Totems
Description
À travers ses photographies, Anabel Guerrero nous propose des personnages fascinants, énormes, étirés, composés de premiers plans, de fragments de peau ou d’habits.
Le regard du spectateur s’efforcera, avec un grand plaisir visuel, de scruter les détails et de rechercher dans les plis des robes, des bribes de l’histoire d’une vie.
Texte de l’infopresse :
« Je peux changer en échangeant avec l’autre, sans me perdre pour autant ni me dénaturer. C’est pourquoi nous avons besoin des frontières, non plus pour nous arrêter, mais pour exercer ce libre passage à l’autre, pour souligner la merveille de l’ici-là.
Les personnages élevés par Anabell Guerrero tissent et tâtent le détail de leur vie de tous les jours et ils regardent au loin, par-dessus la barrière ou le grillage ou le barrage de frontière. Ce ne sont pas les insignes marqueurs d’une immensité, mais les conducteurs de la Relation. » Édouard Glissant
« Totems » a été réalisé en 2000, à la péninsule de la Guajira, zone semi-désertique située à la frontière entre le Venezuela et la Colombie, en hommage aux femmes guajiras qui tentent à tout prix de maintenir les traditions culturelles et la cohésion familiale au sein de leur communauté.
Depuis toujours, la réflexion autour de la notion de frontière comme lieu de passage, de division et de confrontation avec l’autre fait partie de la démarche artistique d’Anabell Guerrero. La série « Totems » s’inscrit dans la généalogie d’une série de travaux que la photographe a réalisés sur les thèmes de l’exil, la vie entre deux mondes, la frontière.
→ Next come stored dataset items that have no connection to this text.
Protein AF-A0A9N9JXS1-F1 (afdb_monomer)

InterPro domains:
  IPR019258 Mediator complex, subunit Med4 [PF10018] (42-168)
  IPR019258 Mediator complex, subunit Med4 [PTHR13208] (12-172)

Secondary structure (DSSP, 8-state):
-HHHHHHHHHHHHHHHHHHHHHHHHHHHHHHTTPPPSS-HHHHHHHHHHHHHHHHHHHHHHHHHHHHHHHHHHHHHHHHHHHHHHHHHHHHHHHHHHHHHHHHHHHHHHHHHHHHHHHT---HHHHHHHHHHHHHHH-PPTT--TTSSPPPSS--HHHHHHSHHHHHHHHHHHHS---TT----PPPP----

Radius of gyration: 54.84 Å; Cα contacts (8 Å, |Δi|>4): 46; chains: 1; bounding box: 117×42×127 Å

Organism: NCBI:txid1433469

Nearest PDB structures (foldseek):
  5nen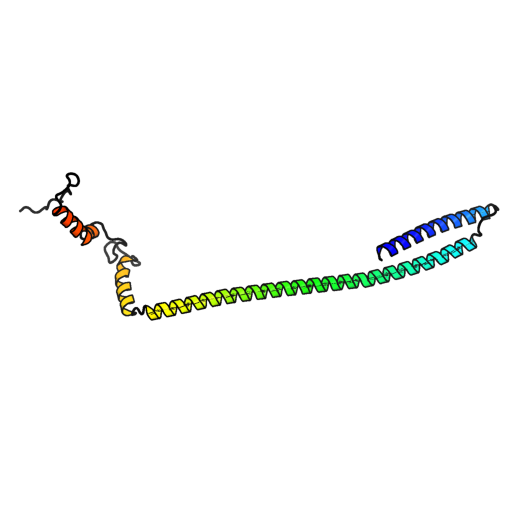-assembly1_B  TM=5.364E-01  e=1.220E-01  Serratia marcescens

Structure (mmCIF, N/CA/C/O backbone):
data_AF-A0A9N9JXS1-F1
#
_entry.id   AF-A0A9N9JXS1-F1
#
loop_
_atom_site.group_PDB
_atom_site.id
_atom_site.type_symbol
_atom_site.label_atom_id
_atom_site.label_alt_id
_atom_site.label_comp_id
_atom_site.label_asym_id
_atom_site.label_entity_id
_atom_site.label_seq_id
_atom_site.pdbx_PDB_ins_code
_atom_site.Cartn_x
_atom_site.Cartn_y
_atom_site.Cartn_z
_atom_site.occupancy
_atom_site.B_iso_or_equiv
_atom_site.auth_seq_id
_atom_site.auth_comp_id
_atom_site.auth_asym_id
_atom_site.auth_atom_id
_atom_site.pdbx_PDB_model_num
ATOM 1 N N . MET A 1 1 ? -17.800 10.125 26.247 1.00 57.44 1 MET A N 1
ATOM 2 C CA . MET A 1 1 ? -19.045 9.478 26.719 1.00 57.44 1 MET A CA 1
ATOM 3 C C . MET A 1 1 ? -18.820 8.078 27.295 1.00 57.44 1 MET A C 1
ATOM 5 O O . MET A 1 1 ? -19.293 7.826 28.389 1.00 57.44 1 MET A O 1
ATOM 9 N N . SER A 1 2 ? -18.060 7.175 26.659 1.00 63.56 2 SER A N 1
ATOM 10 C CA . SER A 1 2 ? -17.803 5.837 27.243 1.00 63.56 2 SER A CA 1
ATOM 11 C C . SER A 1 2 ? -17.127 5.883 28.632 1.00 63.56 2 SER A C 1
ATOM 13 O O . SER A 1 2 ? -17.616 5.272 29.577 1.00 63.56 2 SER A O 1
ATOM 15 N N . ARG A 1 3 ? -16.077 6.702 28.813 1.00 74.31 3 ARG A N 1
ATOM 16 C CA . ARG A 1 3 ? -15.413 6.882 30.124 1.00 74.31 3 ARG A CA 1
ATOM 17 C C . ARG A 1 3 ? -16.333 7.420 31.226 1.00 74.31 3 ARG A C 1
ATOM 19 O O . ARG A 1 3 ? -16.168 7.044 32.379 1.00 74.31 3 ARG A O 1
ATOM 26 N N . THR A 1 4 ? -17.287 8.284 30.883 1.00 78.31 4 THR A N 1
ATOM 27 C CA . THR A 1 4 ? -18.219 8.871 31.858 1.00 78.31 4 THR A CA 1
ATOM 28 C C . THR A 1 4 ? -19.287 7.864 32.283 1.00 78.31 4 THR A C 1
ATOM 30 O O . THR A 1 4 ? -19.615 7.798 33.460 1.00 78.31 4 THR A O 1
ATOM 33 N N . LEU A 1 5 ? -19.755 7.019 31.355 1.00 75.50 5 LEU A N 1
ATOM 34 C CA . LEU A 1 5 ? -20.673 5.908 31.640 1.00 75.50 5 LEU A CA 1
ATOM 35 C C . LEU A 1 5 ? -20.036 4.841 32.539 1.00 75.50 5 LEU A C 1
ATOM 37 O O . LEU A 1 5 ? -20.667 4.353 33.472 1.00 75.50 5 LEU A O 1
ATOM 41 N N . ILE A 1 6 ? -18.771 4.501 32.286 1.00 79.69 6 ILE A N 1
ATOM 42 C CA . ILE A 1 6 ? -18.031 3.538 33.112 1.00 79.69 6 ILE A CA 1
ATOM 43 C C . ILE A 1 6 ? -17.820 4.097 34.524 1.00 79.69 6 ILE A C 1
ATOM 45 O O . ILE A 1 6 ? -18.106 3.409 35.497 1.00 79.69 6 ILE A O 1
ATOM 49 N N . ALA A 1 7 ? -17.388 5.356 34.649 1.00 83.06 7 ALA A N 1
ATOM 50 C CA . ALA A 1 7 ? -17.197 5.996 35.951 1.00 83.06 7 ALA A CA 1
ATOM 51 C C . ALA A 1 7 ? -18.500 6.065 36.770 1.00 83.06 7 ALA A C 1
ATOM 53 O O . ALA A 1 7 ? -18.487 5.790 37.967 1.00 83.06 7 ALA A O 1
ATOM 54 N N . MET A 1 8 ? -19.626 6.363 36.114 1.00 82.25 8 MET A N 1
ATOM 55 C CA . MET A 1 8 ? -20.945 6.400 36.748 1.00 82.25 8 MET A CA 1
ATOM 56 C C . MET A 1 8 ? -21.381 5.017 37.258 1.00 82.25 8 MET A C 1
ATOM 58 O O . MET A 1 8 ? -21.806 4.895 38.404 1.00 82.25 8 MET A O 1
ATOM 62 N N . ASN A 1 9 ? -21.214 3.955 36.466 1.00 82.50 9 ASN A N 1
ATOM 63 C CA . ASN A 1 9 ? -21.559 2.597 36.905 1.00 82.50 9 ASN A CA 1
ATOM 64 C C . ASN A 1 9 ? -20.662 2.090 38.046 1.00 82.50 9 ASN A C 1
ATOM 66 O O . ASN A 1 9 ? -21.140 1.404 38.946 1.00 82.50 9 ASN A O 1
ATOM 70 N N . VAL A 1 10 ? -19.383 2.477 38.059 1.00 86.62 10 VAL A N 1
ATOM 71 C CA . VAL A 1 10 ? -18.478 2.175 39.180 1.00 86.62 10 VAL A CA 1
ATOM 72 C C . VAL A 1 10 ? -18.937 2.880 40.459 1.00 86.62 10 VAL A C 1
ATOM 74 O O . VAL A 1 10 ? -18.947 2.252 41.515 1.00 86.62 10 VAL A O 1
ATOM 77 N N . SER A 1 11 ? -19.385 4.141 40.382 1.00 87.50 11 SER A N 1
ATOM 78 C CA . SER A 1 11 ? -19.942 4.823 41.559 1.00 87.50 11 SER A CA 1
ATOM 79 C C . SER A 1 11 ? -21.237 4.179 42.071 1.00 87.50 11 SER A C 1
ATOM 81 O O . SER A 1 11 ? -21.395 4.031 43.282 1.00 87.50 11 SER A O 1
ATOM 83 N N . LEU A 1 12 ? -22.117 3.711 41.174 1.00 86.38 12 LEU A N 1
ATOM 84 C CA . LEU A 1 12 ? -23.352 3.009 41.553 1.00 86.38 12 LEU A CA 1
ATOM 85 C C . LEU A 1 12 ? -23.057 1.685 42.278 1.00 86.38 12 LEU A C 1
ATOM 87 O O . LEU A 1 12 ? -23.709 1.369 43.268 1.00 86.38 12 LEU A O 1
ATOM 91 N N . LEU A 1 13 ? -22.028 0.946 41.848 1.00 87.00 13 LEU A N 1
ATOM 92 C CA . LEU A 1 13 ? -21.559 -0.267 42.530 1.00 87.00 13 LEU A CA 1
ATOM 93 C C . LEU A 1 13 ? -21.024 0.020 43.939 1.00 87.00 13 LEU A C 1
ATOM 95 O O . LEU A 1 13 ? -21.321 -0.723 44.875 1.00 87.00 13 LEU A O 1
ATOM 99 N N . THR A 1 14 ? -20.259 1.103 44.110 1.00 89.50 14 THR A N 1
ATOM 100 C CA . THR A 1 14 ? -19.776 1.495 45.444 1.00 89.50 14 THR A CA 1
ATOM 101 C C . THR A 1 14 ? -20.923 1.912 46.362 1.00 89.50 14 THR A C 1
ATOM 103 O O . THR A 1 14 ? -20.938 1.541 47.533 1.00 89.50 14 THR A O 1
ATOM 106 N N . GLU A 1 15 ? -21.925 2.612 45.829 1.00 87.88 15 GLU A N 1
ATOM 107 C CA . GLU A 1 15 ? -23.118 3.013 46.575 1.00 87.88 15 GLU A CA 1
ATOM 108 C C . GLU A 1 15 ? -23.959 1.792 46.985 1.00 87.88 15 GLU A C 1
ATOM 110 O O . GLU A 1 15 ? -24.361 1.680 48.144 1.00 87.88 15 GLU A O 1
ATOM 115 N N . TYR A 1 16 ? -24.109 0.813 46.088 1.00 88.19 16 TYR A N 1
ATOM 116 C CA . TYR A 1 16 ? -24.785 -0.460 46.351 1.00 88.19 16 TYR A CA 1
ATOM 117 C C . TYR A 1 16 ? -24.124 -1.232 47.496 1.00 88.19 16 TYR A C 1
ATOM 119 O O . TYR A 1 16 ? -24.803 -1.696 48.414 1.00 88.19 16 TYR A O 1
ATOM 127 N N . GLN A 1 17 ? -22.791 -1.301 47.495 1.00 87.88 17 GLN A N 1
ATOM 128 C CA . GLN A 1 17 ? -22.034 -1.950 48.561 1.00 87.88 17 GLN A CA 1
ATOM 129 C C . GLN A 1 17 ? -22.240 -1.248 49.912 1.00 87.88 17 GLN A C 1
ATOM 131 O O . GLN A 1 17 ? -22.542 -1.907 50.906 1.00 87.88 17 GLN A O 1
ATOM 136 N N . THR A 1 18 ? -22.194 0.089 49.942 1.00 88.62 18 THR A N 1
ATOM 137 C CA . THR A 1 18 ? -22.453 0.842 51.183 1.00 88.62 18 THR A CA 1
ATOM 138 C C . THR A 1 18 ? -23.885 0.682 51.698 1.00 88.62 18 THR A C 1
ATOM 140 O O . THR A 1 18 ? -24.103 0.663 52.912 1.00 88.62 18 THR A O 1
ATOM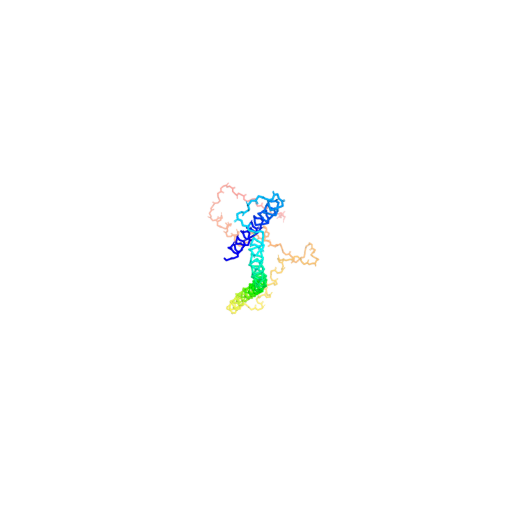 143 N N . LEU A 1 19 ? -24.872 0.543 50.803 1.00 85.75 19 LEU A N 1
ATOM 144 C CA . LEU A 1 19 ? -26.258 0.292 51.193 1.00 85.75 19 LEU A CA 1
ATOM 145 C C . LEU A 1 19 ? -26.438 -1.102 51.788 1.00 85.75 19 LEU A C 1
ATOM 147 O O . LEU A 1 19 ? -27.129 -1.233 52.796 1.00 85.75 19 LEU A O 1
ATOM 151 N N . ILE A 1 20 ? -25.803 -2.123 51.211 1.00 87.12 20 ILE A N 1
ATOM 152 C CA . ILE A 1 20 ? -25.831 -3.491 51.742 1.00 87.12 20 ILE A CA 1
ATOM 153 C C . ILE A 1 20 ? -25.252 -3.538 53.158 1.00 87.12 20 ILE A C 1
ATOM 155 O O . ILE A 1 20 ? -25.901 -4.065 54.066 1.00 87.12 20 ILE A O 1
ATOM 159 N N . ASP A 1 21 ? -24.080 -2.935 53.367 1.00 89.12 21 ASP A N 1
ATOM 160 C CA . ASP A 1 21 ? -23.441 -2.875 54.687 1.00 89.12 21 ASP A CA 1
ATOM 161 C C . ASP A 1 21 ? -24.357 -2.181 55.711 1.00 89.12 21 ASP A C 1
ATOM 163 O O . ASP A 1 21 ? -24.494 -2.621 56.858 1.00 89.12 21 ASP A O 1
ATOM 167 N N . ARG A 1 22 ? -25.069 -1.132 55.277 1.00 85.06 22 ARG A N 1
ATOM 168 C CA . ARG A 1 22 ? -26.036 -0.398 56.102 1.00 85.06 22 ARG A CA 1
ATOM 169 C C . ARG A 1 22 ? -27.307 -1.207 56.394 1.00 85.06 22 ARG A C 1
ATOM 171 O O . ARG A 1 22 ? -27.809 -1.125 57.515 1.00 85.06 22 ARG A O 1
ATOM 178 N N . VAL A 1 23 ? -27.815 -2.006 55.449 1.00 86.94 23 VAL A N 1
ATOM 179 C CA . VAL A 1 23 ? -28.951 -2.920 55.689 1.00 86.94 23 VAL A CA 1
ATOM 180 C C . VAL A 1 23 ? -28.582 -3.946 56.748 1.00 86.94 23 VAL A C 1
ATOM 182 O O . VAL A 1 23 ? -29.312 -4.081 57.730 1.00 86.94 23 VAL A O 1
ATOM 185 N N . PHE A 1 24 ? -27.445 -4.627 56.596 1.00 85.69 24 PHE A N 1
ATOM 186 C CA . PHE A 1 24 ? -27.015 -5.635 57.564 1.00 85.69 24 PHE A CA 1
ATOM 187 C C . PHE A 1 24 ? -26.808 -5.035 58.959 1.00 85.69 24 PHE A C 1
ATOM 189 O O . PHE A 1 24 ? -27.284 -5.609 59.941 1.00 85.69 24 PHE A O 1
ATOM 196 N N . ALA A 1 25 ? -26.210 -3.842 59.051 1.00 85.81 25 ALA A N 1
ATOM 197 C CA . ALA A 1 25 ? -26.089 -3.112 60.312 1.00 85.81 25 ALA A CA 1
ATOM 198 C C . ALA A 1 25 ? -27.458 -2.734 60.913 1.00 85.81 25 ALA A C 1
ATOM 200 O O . ALA A 1 25 ? -27.661 -2.865 62.120 1.00 85.81 25 ALA A O 1
ATOM 201 N N . SER A 1 26 ? -28.420 -2.309 60.083 1.00 82.81 26 SER A N 1
ATOM 202 C CA . SER A 1 26 ? -29.771 -1.948 60.536 1.00 82.81 26 SER A CA 1
ATOM 203 C C . SER A 1 26 ? -30.569 -3.154 61.037 1.00 82.81 26 SER A C 1
ATOM 205 O O . SER A 1 26 ? -31.262 -3.042 62.042 1.00 82.81 26 SER A O 1
ATOM 207 N N . ILE A 1 27 ? -30.442 -4.322 60.396 1.00 83.06 27 ILE A N 1
ATOM 208 C CA . ILE A 1 27 ? -31.109 -5.563 60.815 1.00 83.06 27 ILE A CA 1
ATOM 209 C C . ILE A 1 27 ? -30.520 -6.058 62.140 1.00 83.06 27 ILE A C 1
ATOM 211 O O . ILE A 1 27 ? -31.277 -6.409 63.044 1.00 83.06 27 ILE A O 1
ATOM 215 N N . ALA A 1 28 ? -29.190 -6.030 62.283 1.00 84.19 28 ALA A N 1
ATOM 216 C CA . ALA A 1 28 ? -28.515 -6.395 63.527 1.00 84.19 28 ALA A CA 1
ATOM 217 C C . ALA A 1 28 ? -28.943 -5.486 64.696 1.00 84.19 28 ALA A C 1
ATOM 219 O O . ALA A 1 28 ? -29.298 -5.974 65.766 1.00 84.19 28 ALA A O 1
ATOM 220 N N . ALA A 1 29 ? -29.008 -4.171 64.472 1.00 80.12 29 ALA A N 1
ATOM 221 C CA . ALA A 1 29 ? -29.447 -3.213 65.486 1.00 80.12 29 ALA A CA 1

« Les images photographiquez de «Totems» se dressent, monumentales, nobles et sobres comme les femmes wayú, verticales et solitaires dans un paysage aride et inaccessible.
Émergent alors, énormes et étirés, des premiers plans, des fragments de peau ou d’habits. Le regard du spectateur s’efforcera, avec un grand plaisir visuel, de scruter les détails et de rechercher dans les plis des robes des bribes de l’histoire d’une vie. » Cecira Armitano
Ce livre est accompagné des textes d’Édouard Glissant, Cecira Armitano et Ingrid M. Jiménez Martínez.
Édouard Glissant :
Romancier, essayiste, Édouard Glissant est l’auteur d’une œuvre d’une grande ampleur et diversité. On peut citer : « La Lézarde », 1958 (prix Renaudot), « L’Intention poétique », « Le Discours antillais » et « Poétique de la relation », « Malemort », « La Case du commandeur », « Mahagony », « Tout-Monde ».
Son dernier livre est consacré à l’esthétique, « Une nouvelle région du monde » (Gallimard).
Cecira Armitano :
Ancienne élève de l’école du Louvre, diplômée en muséologie et art contemporain, Cecira Armitano a dirigé pendant douze ans le département des expositions du musée d’Art contemporain de Caracas Sofia Imber (MACCSI). Critique d’art, elle a travaillé comme commissaire d’expositions indépendant en France, au Portugal, en République Dominicaine et actuellement au Pérou.
Ingrid M. Jiménez Martínez :
Historienne d’art, Ingrid M. Jiménez Martínez est diplômée de l’université de Séville et de l’université du Wisconsin. Professeur d’histoire et de théorie d’art contemporain à l’université de Porto Rico, elle est critique d’art pour la revue « Art Nexus ».
Note de lecture (ATLI n° 145) :
La série « Totems », réalisée dans la région de la Guajira située entre la Colombie et le Venezuela, renouvelle le travail photographique d’Anabell Guerrero sur l’exil, les populations déplacées, les réfugiés, la vie à la frontière, à la limite, dans le passage, entre deux mondes.
La Guajira est un territoire sillonné d’une ligne de démarcation, un monde à la frontière, peuplé par une des ethnies indigènes les plus importantes et nombreuses : les Wayu.
« Anabell Guerrero a approché ces femmes pendant deux ans lors de divers séjours, en marge de toute vision ethnologique, afin de retranscrire leur humanité intense et déterminée. Libérées du moindre arrière-plan dans leurs amples robes Smallarrées, elles semblent être les totems universels de la résistance sereine. » Patrice Giunta, « Libération »
L'auteur
Anabell Guerrero, photographe, vit et travaille entre la France et le Venezuela. Elle a réalisé de nombreuses expositions en France et dans le monde (Japon, Italie, USA, Finlande, Venezuela...) Ses œuvres figurent dans de nombreuses collections publiques et privées.